# I'm hot to chat



## LizStreithorst (Aug 5, 2015)

Anyone else?


----------



## LizStreithorst (Aug 5, 2015)

Oh well, perhaps another evening....


----------



## emc7 (Jul 23, 2005)

Maybe we should schedule a weekly time to visit. Every time I just go in randomly there is just wff.


----------



## BV77 (Jan 22, 2005)

Yeah, let's try setting up meeting times so that it fits most of our time zones.


----------



## bullseyejoey (Aug 30, 2012)

I agree with that, most of the time I join its just me or one other person and that person usually isn't even there and away from their keyboard.


----------



## LizStreithorst (Aug 5, 2015)

How's 8 pm central time on Saturday for everyone? I'm open to any suggestions but if it's on an evening when I have to work the next morning I won't hang in for long. If I don't get my beauty sleep I suffer the following day.


----------



## WildForFish (Aug 5, 2008)

Eastern Time Zone here, I'm open to 8pm on Saturdays.



I am normally logged in but don't spend every minute at the computer, although I do seem to catch the drive bys


----------



## LizStreithorst (Aug 5, 2015)

You've caught me driving by every time I've been in chat. 
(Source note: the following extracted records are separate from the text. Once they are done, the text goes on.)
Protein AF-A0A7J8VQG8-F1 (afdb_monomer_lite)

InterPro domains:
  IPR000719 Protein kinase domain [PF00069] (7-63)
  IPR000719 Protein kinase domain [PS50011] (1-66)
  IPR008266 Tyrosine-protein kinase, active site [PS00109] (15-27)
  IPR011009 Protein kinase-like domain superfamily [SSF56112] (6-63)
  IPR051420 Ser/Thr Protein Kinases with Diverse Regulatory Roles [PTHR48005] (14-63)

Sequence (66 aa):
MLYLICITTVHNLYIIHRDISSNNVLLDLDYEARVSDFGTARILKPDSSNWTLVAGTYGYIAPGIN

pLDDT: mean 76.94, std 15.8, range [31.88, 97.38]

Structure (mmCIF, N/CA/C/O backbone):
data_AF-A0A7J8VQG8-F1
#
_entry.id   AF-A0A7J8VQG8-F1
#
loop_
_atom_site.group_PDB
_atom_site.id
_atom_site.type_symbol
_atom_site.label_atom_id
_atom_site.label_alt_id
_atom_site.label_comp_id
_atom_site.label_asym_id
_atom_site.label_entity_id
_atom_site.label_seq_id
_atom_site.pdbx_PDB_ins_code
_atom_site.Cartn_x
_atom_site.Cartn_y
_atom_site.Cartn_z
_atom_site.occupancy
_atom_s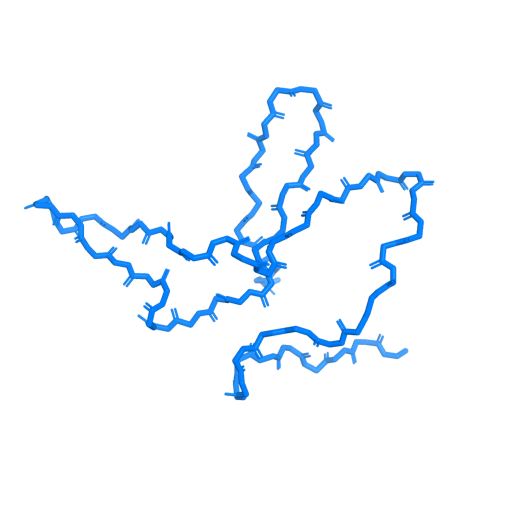ite.B_iso_or_equiv
_atom_site.auth_seq_id
_atom_site.auth_comp_id
_atom_site.auth_asym_id
_atom_site.auth_atom_id
_atom_site.pdbx_PDB_model_num
ATOM 1 N N . MET A 1 1 ? -10.161 -4.785 -12.471 1.00 42.94 1 MET A N 1
ATOM 2 C CA . MET A 1 1 ? -10.359 -5.079 -11.038 1.00 42.94 1 MET A CA 1
ATOM 3 C C . MET A 1 1 ? -8.980 -5.112 -10.388 1.00 42.94 1 MET A C 1
ATOM 5 O O . MET A 1 1 ? -8.185 -5.954 -10.768 1.00 42.94 1 MET A O 1
ATOM 9 N N . LEU A 1 2 ? -8.699 -4.146 -9.505 1.00 31.88 2 LEU A N 1
ATOM 10 C CA . LEU A 1 2 ? -7.589 -4.119 -8.536 1.00 31.88 2 LEU A CA 1
ATOM 11 C C . LEU A 1 2 ? -6.140 -4.120 -9.071 1.00 31.88 2 LEU A C 1
ATOM 13 O O . LEU A 1 2 ? -5.306 -4.876 -8.588 1.00 31.88 2 LEU A O 1
ATOM 17 N N . TYR A 1 3 ? -5.778 -3.175 -9.943 1.00 36.94 3 TYR A N 1
ATOM 18 C CA . TYR A 1 3 ? -4.415 -2.642 -9.845 1.00 36.94 3 TYR A CA 1
ATOM 19 C C . TYR A 1 3 ? -4.437 -1.496 -8.829 1.00 36.94 3 TYR A C 1
ATOM 21 O O . TYR A 1 3 ? -4.671 -0.341 -9.155 1.00 36.94 3 TYR A O 1
ATOM 29 N N . LEU A 1 4 ? -4.240 -1.879 -7.567 1.00 49.16 4 LEU A N 1
ATOM 30 C CA . LEU A 1 4 ? -3.105 -1.343 -6.830 1.00 49.16 4 LEU A CA 1
ATOM 31 C C . LEU A 1 4 ? -3.122 0.180 -6.671 1.00 49.16 4 LEU A C 1
ATOM 33 O O . LEU A 1 4 ? -2.399 0.872 -7.373 1.00 49.16 4 LEU A O 1
ATOM 37 N N . ILE A 1 5 ? -3.980 0.647 -5.759 1.00 55.16 5 ILE A N 1
ATOM 38 C CA . ILE A 1 5 ? -4.100 2.012 -5.214 1.00 55.16 5 ILE A CA 1
ATOM 39 C C . ILE A 1 5 ? -3.211 3.017 -5.949 1.00 55.16 5 ILE A C 1
ATOM 41 O O . ILE A 1 5 ? -2.086 3.317 -5.555 1.00 55.16 5 ILE A O 1
ATOM 45 N N . CYS A 1 6 ? -3.749 3.481 -7.071 1.00 55.38 6 CYS A N 1
ATOM 46 C CA . CYS A 1 6 ? -3.219 4.584 -7.836 1.00 55.38 6 CYS A CA 1
ATOM 47 C C . CYS A 1 6 ? -3.463 5.858 -7.027 1.00 55.38 6 CYS A C 1
ATOM 49 O O . CYS A 1 6 ? -4.558 6.420 -7.057 1.00 55.38 6 CYS A O 1
ATOM 51 N N . ILE A 1 7 ? -2.454 6.316 -6.290 1.00 59.09 7 ILE A N 1
ATOM 52 C CA . ILE A 1 7 ? -2.468 7.687 -5.783 1.00 59.09 7 ILE A CA 1
ATOM 53 C C . ILE A 1 7 ? -2.032 8.560 -6.958 1.00 59.09 7 ILE A C 1
ATOM 55 O O . ILE A 1 7 ? -0.842 8.663 -7.253 1.00 59.09 7 ILE A O 1
ATOM 59 N N . THR A 1 8 ? -2.996 9.120 -7.687 1.00 53.84 8 THR A N 1
ATOM 60 C CA . THR A 1 8 ? -2.720 10.116 -8.727 1.00 53.84 8 THR A CA 1
ATOM 61 C C . THR A 1 8 ? -2.082 11.327 -8.056 1.00 53.84 8 THR A C 1
ATOM 63 O O . THR A 1 8 ? -2.726 11.987 -7.241 1.00 53.84 8 THR A O 1
ATOM 66 N N . THR A 1 9 ? -0.825 11.627 -8.376 1.00 58.75 9 THR A N 1
ATOM 67 C CA . THR A 1 9 ? -0.184 12.878 -7.953 1.00 58.75 9 THR A CA 1
ATOM 68 C C . THR A 1 9 ? -0.081 13.842 -9.134 1.00 58.75 9 THR A C 1
ATOM 70 O O . THR A 1 9 ? -0.159 13.448 -10.303 1.00 58.75 9 THR A O 1
ATOM 73 N N . VAL A 1 10 ? 0.014 15.139 -8.821 1.00 52.94 10 VAL A N 1
ATOM 74 C CA . VAL A 1 10 ? 0.142 16.237 -9.794 1.00 52.94 10 VAL A CA 1
ATOM 75 C C . VAL A 1 10 ? 1.247 15.884 -10.805 1.00 52.94 10 VAL A C 1
ATOM 77 O O . VAL A 1 10 ? 2.320 15.454 -10.393 1.00 52.94 10 VAL A O 1
ATOM 80 N N . HIS A 1 11 ? 0.974 16.067 -12.106 1.00 62.41 11 HIS A N 1
ATOM 81 C CA . HIS A 1 11 ? 1.828 15.721 -13.267 1.00 62.41 11 HIS A CA 1
ATOM 82 C C . HIS A 1 11 ? 1.684 14.313 -13.906 1.00 62.41 11 HIS A C 1
ATOM 84 O O . HIS A 1 11 ? 2.628 13.855 -14.545 1.00 62.41 11 HIS A O 1
ATOM 90 N N . ASN A 1 12 ? 0.518 13.646 -13.839 1.00 65.81 12 ASN A N 1
ATOM 91 C CA . ASN A 1 12 ? 0.254 12.359 -14.535 1.00 65.81 12 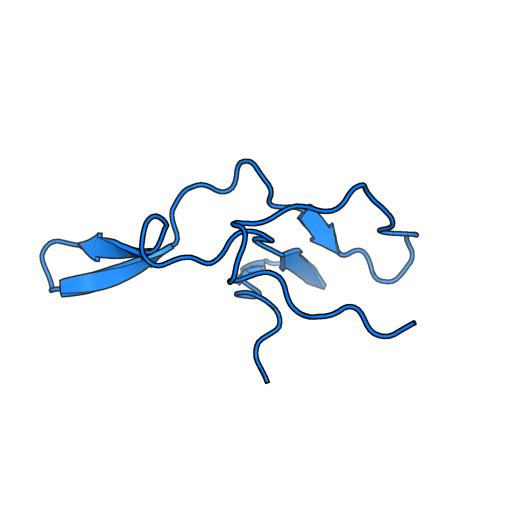ASN A CA 1
ATOM 92 C C . ASN A 1 12 ? 1.230 11.221 -14.165 1.00 65.81 12 ASN A C 1
ATOM 94 O O . ASN A 1 12 ? 1.519 10.339 -14.975 1.00 65.81 12 ASN A O 1
ATOM 98 N N . LEU A 1 13 ? 1.746 11.236 -12.937 1.00 72.25 13 LEU A N 1
ATOM 99 C CA . LEU A 1 13 ? 2.539 10.139 -12.397 1.00 72.25 13 LEU A CA 1
ATOM 100 C C . LEU A 1 13 ? 1.621 9.212 -11.608 1.00 72.25 13 LEU A C 1
ATOM 102 O O . LEU A 1 13 ? 0.912 9.645 -10.697 1.00 72.25 13 LEU A O 1
ATOM 106 N N . TYR A 1 14 ? 1.658 7.927 -11.942 1.00 78.69 14 TYR A N 1
ATOM 107 C CA . TYR A 1 14 ? 0.908 6.915 -11.212 1.00 78.69 14 TYR A CA 1
ATOM 108 C C . TYR A 1 14 ? 1.837 6.216 -10.227 1.00 78.69 14 TYR A C 1
ATOM 110 O O . TYR A 1 14 ? 2.837 5.625 -10.630 1.00 78.69 14 TYR A O 1
ATOM 118 N N . ILE A 1 15 ? 1.525 6.275 -8.934 1.00 82.31 15 ILE A N 1
ATOM 119 C CA . ILE A 1 15 ? 2.237 5.494 -7.920 1.00 82.31 15 ILE A CA 1
ATOM 120 C C . ILE A 1 15 ? 1.498 4.178 -7.727 1.00 82.31 15 ILE A C 1
ATOM 122 O O . ILE A 1 15 ? 0.294 4.155 -7.496 1.00 82.31 15 ILE A O 1
ATOM 126 N N . ILE A 1 16 ? 2.245 3.088 -7.810 1.00 84.19 16 ILE A N 1
ATOM 127 C CA . ILE A 1 16 ? 1.765 1.724 -7.687 1.00 84.19 16 ILE A CA 1
ATOM 128 C C . ILE A 1 16 ? 2.345 1.137 -6.400 1.00 84.19 16 ILE A C 1
ATOM 130 O O . ILE A 1 16 ? 3.561 0.993 -6.307 1.00 84.19 16 ILE A O 1
ATOM 134 N N . HIS A 1 17 ? 1.498 0.764 -5.434 1.00 87.50 17 HIS A N 1
ATOM 135 C CA . HIS A 1 17 ? 1.934 0.262 -4.119 1.00 87.50 17 HIS A CA 1
ATOM 136 C C . HIS A 1 17 ? 2.695 -1.076 -4.172 1.00 87.50 17 HIS A C 1
ATOM 138 O O . HIS A 1 17 ? 3.704 -1.244 -3.506 1.00 87.50 17 HIS A O 1
ATOM 144 N N . ARG A 1 18 ? 2.235 -2.018 -5.002 1.00 87.06 18 ARG A N 1
ATOM 145 C CA . ARG A 1 18 ? 2.768 -3.390 -5.203 1.00 87.06 18 ARG A CA 1
ATOM 146 C C . ARG A 1 18 ? 2.703 -4.354 -4.024 1.00 87.06 18 ARG A C 1
ATOM 148 O O . ARG A 1 18 ? 2.870 -5.543 -4.258 1.00 87.06 18 ARG A O 1
ATOM 155 N N . ASP A 1 19 ? 2.341 -3.898 -2.832 1.00 88.50 19 ASP A N 1
ATOM 156 C CA . ASP A 1 19 ? 2.090 -4.794 -1.700 1.00 88.50 19 ASP A CA 1
ATOM 157 C C . ASP A 1 19 ? 0.834 -4.412 -0.910 1.00 88.50 19 ASP A C 1
ATOM 159 O O . ASP A 1 19 ? 0.904 -3.789 0.145 1.00 88.50 19 ASP A O 1
ATOM 163 N N . ILE A 1 20 ? -0.339 -4.712 -1.468 1.00 88.56 20 ILE A N 1
ATOM 164 C CA . ILE A 1 20 ? -1.609 -4.508 -0.766 1.00 88.56 20 ILE A CA 1
ATOM 165 C C . ILE A 1 20 ? -1.986 -5.806 -0.068 1.00 88.56 20 ILE A C 1
ATOM 167 O O . ILE A 1 20 ? -2.326 -6.798 -0.710 1.00 88.56 20 ILE A O 1
ATOM 171 N N . SER A 1 21 ? -1.928 -5.767 1.256 1.00 87.75 21 SER A N 1
ATOM 172 C CA . SER A 1 21 ? -2.333 -6.836 2.159 1.00 87.75 21 SER A CA 1
ATOM 173 C C . SER A 1 21 ? -3.068 -6.226 3.351 1.00 87.75 21 SER A C 1
ATOM 175 O O . SER A 1 21 ? -2.983 -5.019 3.586 1.00 87.75 21 SER A O 1
ATOM 177 N N . SER A 1 22 ? -3.764 -7.048 4.136 1.00 90.62 22 SER A N 1
ATOM 178 C CA . SER A 1 22 ? -4.407 -6.587 5.374 1.00 90.62 22 SER A CA 1
ATOM 179 C C . SER A 1 22 ? -3.417 -5.991 6.380 1.00 90.62 22 SER A C 1
ATOM 181 O O . SER A 1 22 ? -3.807 -5.149 7.176 1.00 90.62 22 SER A O 1
ATOM 183 N N . ASN A 1 23 ? -2.141 -6.391 6.336 1.00 91.50 23 ASN A N 1
ATOM 184 C CA . ASN A 1 23 ? -1.102 -5.853 7.219 1.00 91.50 23 ASN A CA 1
ATOM 185 C C . ASN A 1 23 ? -0.693 -4.420 6.843 1.00 91.50 23 ASN A C 1
ATOM 187 O O . ASN A 1 23 ? -0.201 -3.688 7.695 1.00 91.50 23 ASN A O 1
ATOM 191 N N . ASN A 1 24 ? -0.920 -4.027 5.585 1.00 91.25 24 ASN A N 1
ATOM 192 C CA . ASN A 1 24 ? -0.552 -2.719 5.040 1.00 91.25 24 ASN A CA 1
ATOM 193 C C . ASN A 1 24 ? -1.760 -1.773 4.908 1.00 91.25 24 ASN A C 1
ATOM 195 O O . ASN A 1 24 ? -1.672 -0.730 4.258 1.00 91.25 24 ASN A O 1
ATOM 199 N N . VAL A 1 25 ? -2.901 -2.140 5.497 1.00 91.06 25 VAL A N 1
ATOM 200 C CA . VAL A 1 25 ? -4.087 -1.287 5.610 1.00 91.06 25 VAL A CA 1
ATOM 201 C C . VAL A 1 25 ? -4.327 -1.024 7.090 1.00 91.06 25 VAL A C 1
ATOM 203 O O . VAL A 1 25 ? -4.781 -1.895 7.827 1.00 91.06 25 VAL A O 1
ATOM 206 N N . LEU A 1 26 ? -3.995 0.187 7.520 1.00 92.38 26 LEU A N 1
ATOM 207 C CA . LEU A 1 26 ? -4.174 0.647 8.891 1.00 92.38 26 LEU A CA 1
ATOM 208 C C . LEU A 1 26 ? -5.493 1.407 9.016 1.00 92.38 26 LEU A C 1
ATOM 210 O O . LEU A 1 26 ? -5.982 1.973 8.041 1.00 92.38 26 LEU A O 1
ATOM 214 N N . LE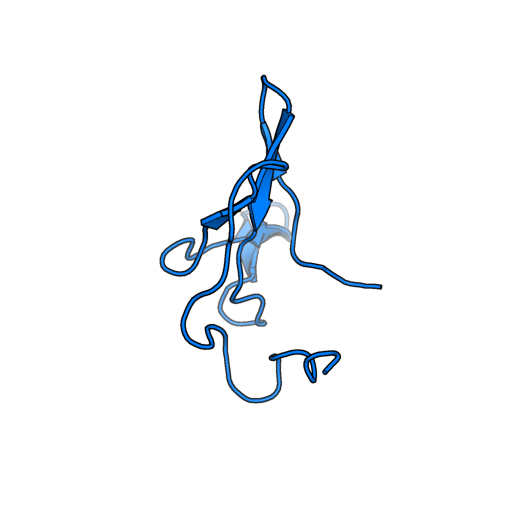U A 1 27 ? -6.045 1.447 10.222 1.00 93.44 27 LEU A N 1
ATOM 215 C CA . LEU A 1 27 ? -7.175 2.310 10.553 1.00 93.44 27 LEU A CA 1
ATOM 216 C C . LEU A 1 27 ? -6.658 3.529 11.310 1.00 93.44 27 LEU A C 1
ATOM 218 O O . LEU A 1 27 ? -5.800 3.394 12.187 1.00 93.44 27 LEU A O 1
ATOM 222 N N . ASP A 1 28 ? -7.162 4.708 10.966 1.00 91.25 28 ASP A N 1
ATOM 223 C CA . ASP A 1 28 ? -6.950 5.897 11.784 1.00 91.25 28 ASP A CA 1
ATOM 224 C C . ASP A 1 28 ? -7.962 5.990 12.940 1.00 91.25 28 ASP A C 1
ATOM 226 O O . ASP A 1 28 ? -8.712 5.052 13.221 1.00 91.25 28 ASP A O 1
ATOM 230 N N . LEU A 1 29 ? -7.945 7.118 13.655 1.00 95.75 29 LEU A N 1
ATOM 231 C CA . LEU A 1 29 ? -8.804 7.348 14.820 1.00 95.75 29 LEU A CA 1
ATOM 232 C C . LEU A 1 29 ? -10.299 7.408 14.470 1.00 95.75 29 LEU A C 1
ATOM 234 O O . LEU A 1 29 ? -11.125 7.149 15.343 1.00 95.75 29 LEU A O 1
ATOM 238 N N . ASP A 1 30 ? -10.630 7.701 13.213 1.00 97.38 30 ASP A N 1
ATOM 239 C CA . ASP A 1 30 ? -11.998 7.766 12.699 1.00 97.38 30 ASP A CA 1
ATOM 240 C C . ASP A 1 30 ? -12.420 6.439 12.039 1.00 97.38 30 ASP A C 1
ATOM 242 O O . ASP A 1 30 ? -13.490 6.344 11.438 1.00 97.38 30 ASP A O 1
ATOM 246 N N . TYR A 1 31 ? -11.605 5.386 12.190 1.00 92.06 31 TYR A N 1
ATOM 247 C CA . TYR A 1 31 ? -11.766 4.083 11.542 1.00 92.06 31 TYR A CA 1
ATOM 248 C C . TYR A 1 31 ? -11.736 4.153 10.007 1.00 92.06 31 TYR A C 1
ATOM 250 O O . TYR A 1 31 ? -12.258 3.261 9.331 1.00 92.06 31 TYR A O 1
ATOM 258 N N . GLU A 1 32 ? -11.087 5.168 9.434 1.00 92.06 32 GLU A N 1
ATOM 259 C CA . GLU A 1 32 ? -10.853 5.235 7.996 1.00 92.06 32 GLU A CA 1
ATOM 260 C C . GLU A 1 32 ? -9.619 4.414 7.612 1.00 92.06 32 GLU A C 1
ATOM 262 O O . GLU A 1 32 ? -8.557 4.482 8.239 1.00 92.06 32 GLU A O 1
ATOM 267 N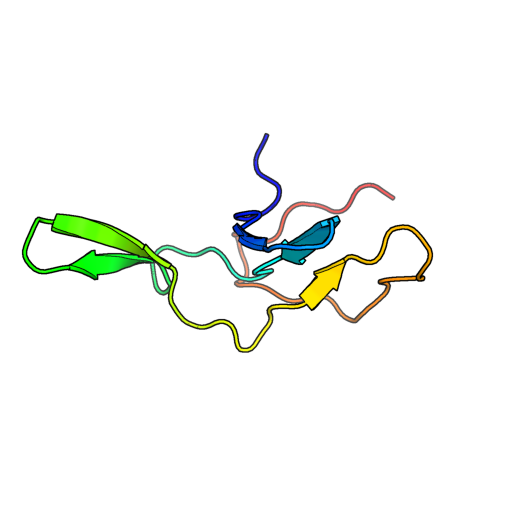 N . ALA A 1 33 ? -9.755 3.624 6.546 1.00 91.00 33 ALA A N 1
ATOM 268 C CA . ALA A 1 33 ? -8.671 2.802 6.031 1.00 91.00 33 ALA A CA 1
ATOM 269 C C . ALA A 1 33 ? -7.609 3.659 5.325 1.00 91.00 33 ALA A C 1
ATOM 271 O O . ALA A 1 33 ? -7.893 4.366 4.356 1.00 91.00 33 ALA A O 1
ATOM 272 N N . ARG A 1 34 ? -6.357 3.531 5.767 1.00 89.75 34 ARG A N 1
ATOM 273 C CA . ARG A 1 34 ? -5.177 4.176 5.188 1.00 89.75 34 ARG A CA 1
ATOM 274 C C . ARG A 1 34 ? -4.144 3.137 4.788 1.00 89.75 34 ARG A C 1
ATOM 276 O O . ARG A 1 34 ? -3.881 2.180 5.508 1.00 89.75 34 ARG A O 1
ATOM 283 N N . VAL A 1 35 ? -3.527 3.353 3.636 1.00 90.62 35 VAL A N 1
ATOM 284 C CA . VAL A 1 35 ? -2.461 2.484 3.129 1.00 90.62 35 VAL A CA 1
ATOM 285 C C . VAL A 1 35 ? -1.142 2.856 3.789 1.00 90.62 35 VAL A C 1
ATOM 287 O O . VAL A 1 35 ? -0.792 4.037 3.846 1.00 90.62 35 VAL A O 1
ATOM 290 N N . SER A 1 36 ? -0.402 1.856 4.247 1.00 90.19 36 SER A N 1
ATOM 291 C CA . SER A 1 36 ? 0.939 1.990 4.813 1.00 90.19 36 SER A CA 1
ATOM 292 C C . SER A 1 36 ? 1.963 1.159 4.040 1.00 90.19 36 SER A C 1
ATOM 294 O O . SER A 1 36 ? 1.600 0.308 3.241 1.00 90.19 36 SER A O 1
ATOM 296 N N . ASP A 1 37 ? 3.244 1.370 4.349 1.00 90.81 37 ASP A N 1
ATOM 297 C CA . ASP A 1 37 ? 4.391 0.639 3.788 1.00 90.81 37 ASP A CA 1
ATOM 298 C C . ASP A 1 37 ? 4.559 0.723 2.259 1.00 90.81 37 ASP A C 1
ATOM 300 O O . ASP A 1 37 ? 4.404 -0.233 1.501 1.00 90.81 37 ASP A O 1
ATOM 304 N N . PHE A 1 38 ? 5.026 1.887 1.809 1.00 89.94 38 PHE A N 1
ATOM 305 C CA . PHE A 1 38 ? 5.374 2.135 0.411 1.00 89.94 38 PHE A CA 1
ATOM 306 C C . PHE A 1 38 ? 6.771 1.603 0.025 1.00 89.94 38 PHE A C 1
ATOM 308 O O . PHE A 1 38 ? 7.293 1.981 -1.027 1.00 89.94 38 PHE A O 1
ATOM 315 N N . GLY A 1 39 ? 7.408 0.732 0.821 1.00 91.00 39 GLY A N 1
ATOM 316 C CA . GLY A 1 39 ? 8.768 0.236 0.552 1.00 91.00 39 GLY A CA 1
ATOM 317 C C . GLY A 1 39 ? 8.895 -0.505 -0.786 1.00 91.00 39 GLY A C 1
ATOM 318 O O . GLY A 1 39 ? 9.932 -0.461 -1.460 1.00 91.00 39 GLY A O 1
ATOM 319 N N . THR A 1 40 ? 7.805 -1.126 -1.238 1.00 88.25 40 THR A N 1
ATOM 320 C CA . THR A 1 40 ? 7.740 -1.786 -2.545 1.00 88.25 40 THR A CA 1
ATOM 321 C C . THR A 1 40 ? 7.131 -0.912 -3.640 1.00 88.25 40 THR A C 1
ATOM 323 O O . THR A 1 40 ? 7.155 -1.331 -4.798 1.00 88.25 40 THR A O 1
ATOM 326 N N . ALA A 1 41 ? 6.683 0.313 -3.351 1.00 87.88 41 ALA A N 1
ATOM 327 C CA . ALA A 1 41 ? 5.967 1.152 -4.307 1.00 87.88 41 ALA A CA 1
ATOM 328 C C . ALA A 1 41 ? 6.846 1.641 -5.471 1.00 87.88 41 ALA A C 1
ATOM 330 O O . ALA A 1 41 ? 8.068 1.775 -5.347 1.00 87.88 41 ALA 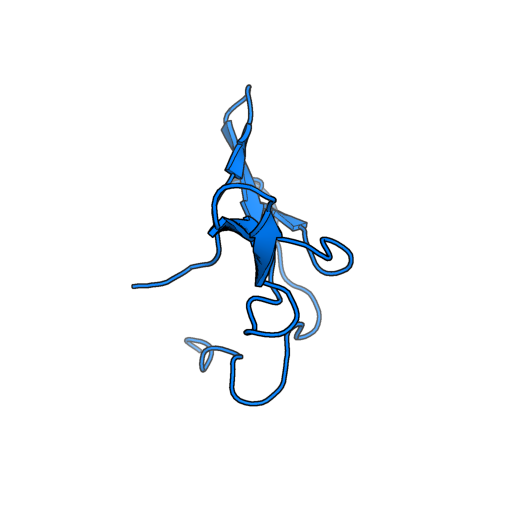A O 1
ATOM 331 N N . ARG A 1 42 ? 6.244 1.899 -6.638 1.00 85.00 42 ARG A N 1
ATOM 332 C CA . ARG A 1 42 ? 6.940 2.387 -7.843 1.00 85.00 42 ARG A CA 1
ATOM 333 C C . ARG A 1 42 ? 6.127 3.431 -8.587 1.00 85.00 42 ARG A C 1
ATOM 335 O O . ARG A 1 42 ? 4.905 3.388 -8.586 1.00 85.00 42 ARG A O 1
ATOM 342 N N . ILE A 1 43 ? 6.831 4.328 -9.268 1.00 83.44 43 ILE A N 1
ATOM 343 C CA . ILE A 1 43 ? 6.229 5.268 -10.211 1.00 83.44 43 ILE A CA 1
ATOM 344 C C . ILE A 1 43 ? 6.103 4.561 -11.559 1.00 83.44 43 ILE A C 1
ATOM 346 O O . ILE A 1 43 ? 7.107 4.128 -12.122 1.00 83.44 43 ILE A O 1
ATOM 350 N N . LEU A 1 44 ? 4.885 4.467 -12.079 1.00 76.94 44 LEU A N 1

Once a day and time has been decided on perhaps TOS can change what it says from "there are several members in chat" to "chat is always open but (the day and time) most will be on is..."


----------



## TheOldSalt (Jan 28, 2005)

I wish I could, but the ability to do that is one of the many things we lost when we switched to this server.


----------



## LizStreithorst (Aug 5, 2015)

No biggie. We can just post and remind folks.


----------



## WildForFish (Aug 5, 2008)

Chat is open


----------



## BV77 (Jan 22, 2005)

I used to like it when it showed who was in chat. That was a cool feature.


----------



## TheOldSalt (Jan 28, 2005)

Yes it was! More people chatted, too, when they saw that the joint was jumping.


----------



## LizStreithorst (Aug 5, 2015)

Just to remind y'all. Chat tonight at 8 pm central.


----------



## WildForFish (Aug 5, 2008)

See you there!


----------



## Guest (Sep 5, 2015)

I would love to chat with some people. Let's keep it civil in there.


----------



## WildForFish (Aug 5, 2008)

Ms. Liz

Chat is open alil early!


----------



## Guest (Sep 6, 2015)

Come on guys, get in chat!!!!!!!!


----------



## WildForFish (Aug 5, 2008)

:fish: Chat Reminder :fish:


----------



## LizStreithorst (Aug 5, 2015)

I was going to keep my mouth shut and just show up. See you there.


----------



## LizStreithorst (Aug 5, 2015)

It was great! I made a friend. Is their anything better that that?


----------



## LizStreithorst (Aug 5, 2015)

It's that time again.


----------



## wm_crash (Feb 6, 2007)

So this chat thing is on Saturdays only?

cheers,
wm_crash, the friendly hooligan


----------



## WildForFish (Aug 5, 2008)

crash!!!......... Good to see you!


pop into chat, if you have a moment


----------



## BV77 (Jan 22, 2005)

Crash dooooooooooooooooooooooooooooood sorry I missed you.


----------



## wm_crash (Feb 6, 2007)

BV dooooooooooooooooooooooooooood, I'll be back more often 

cheers,
wm_crash, the friendly hooligan


----------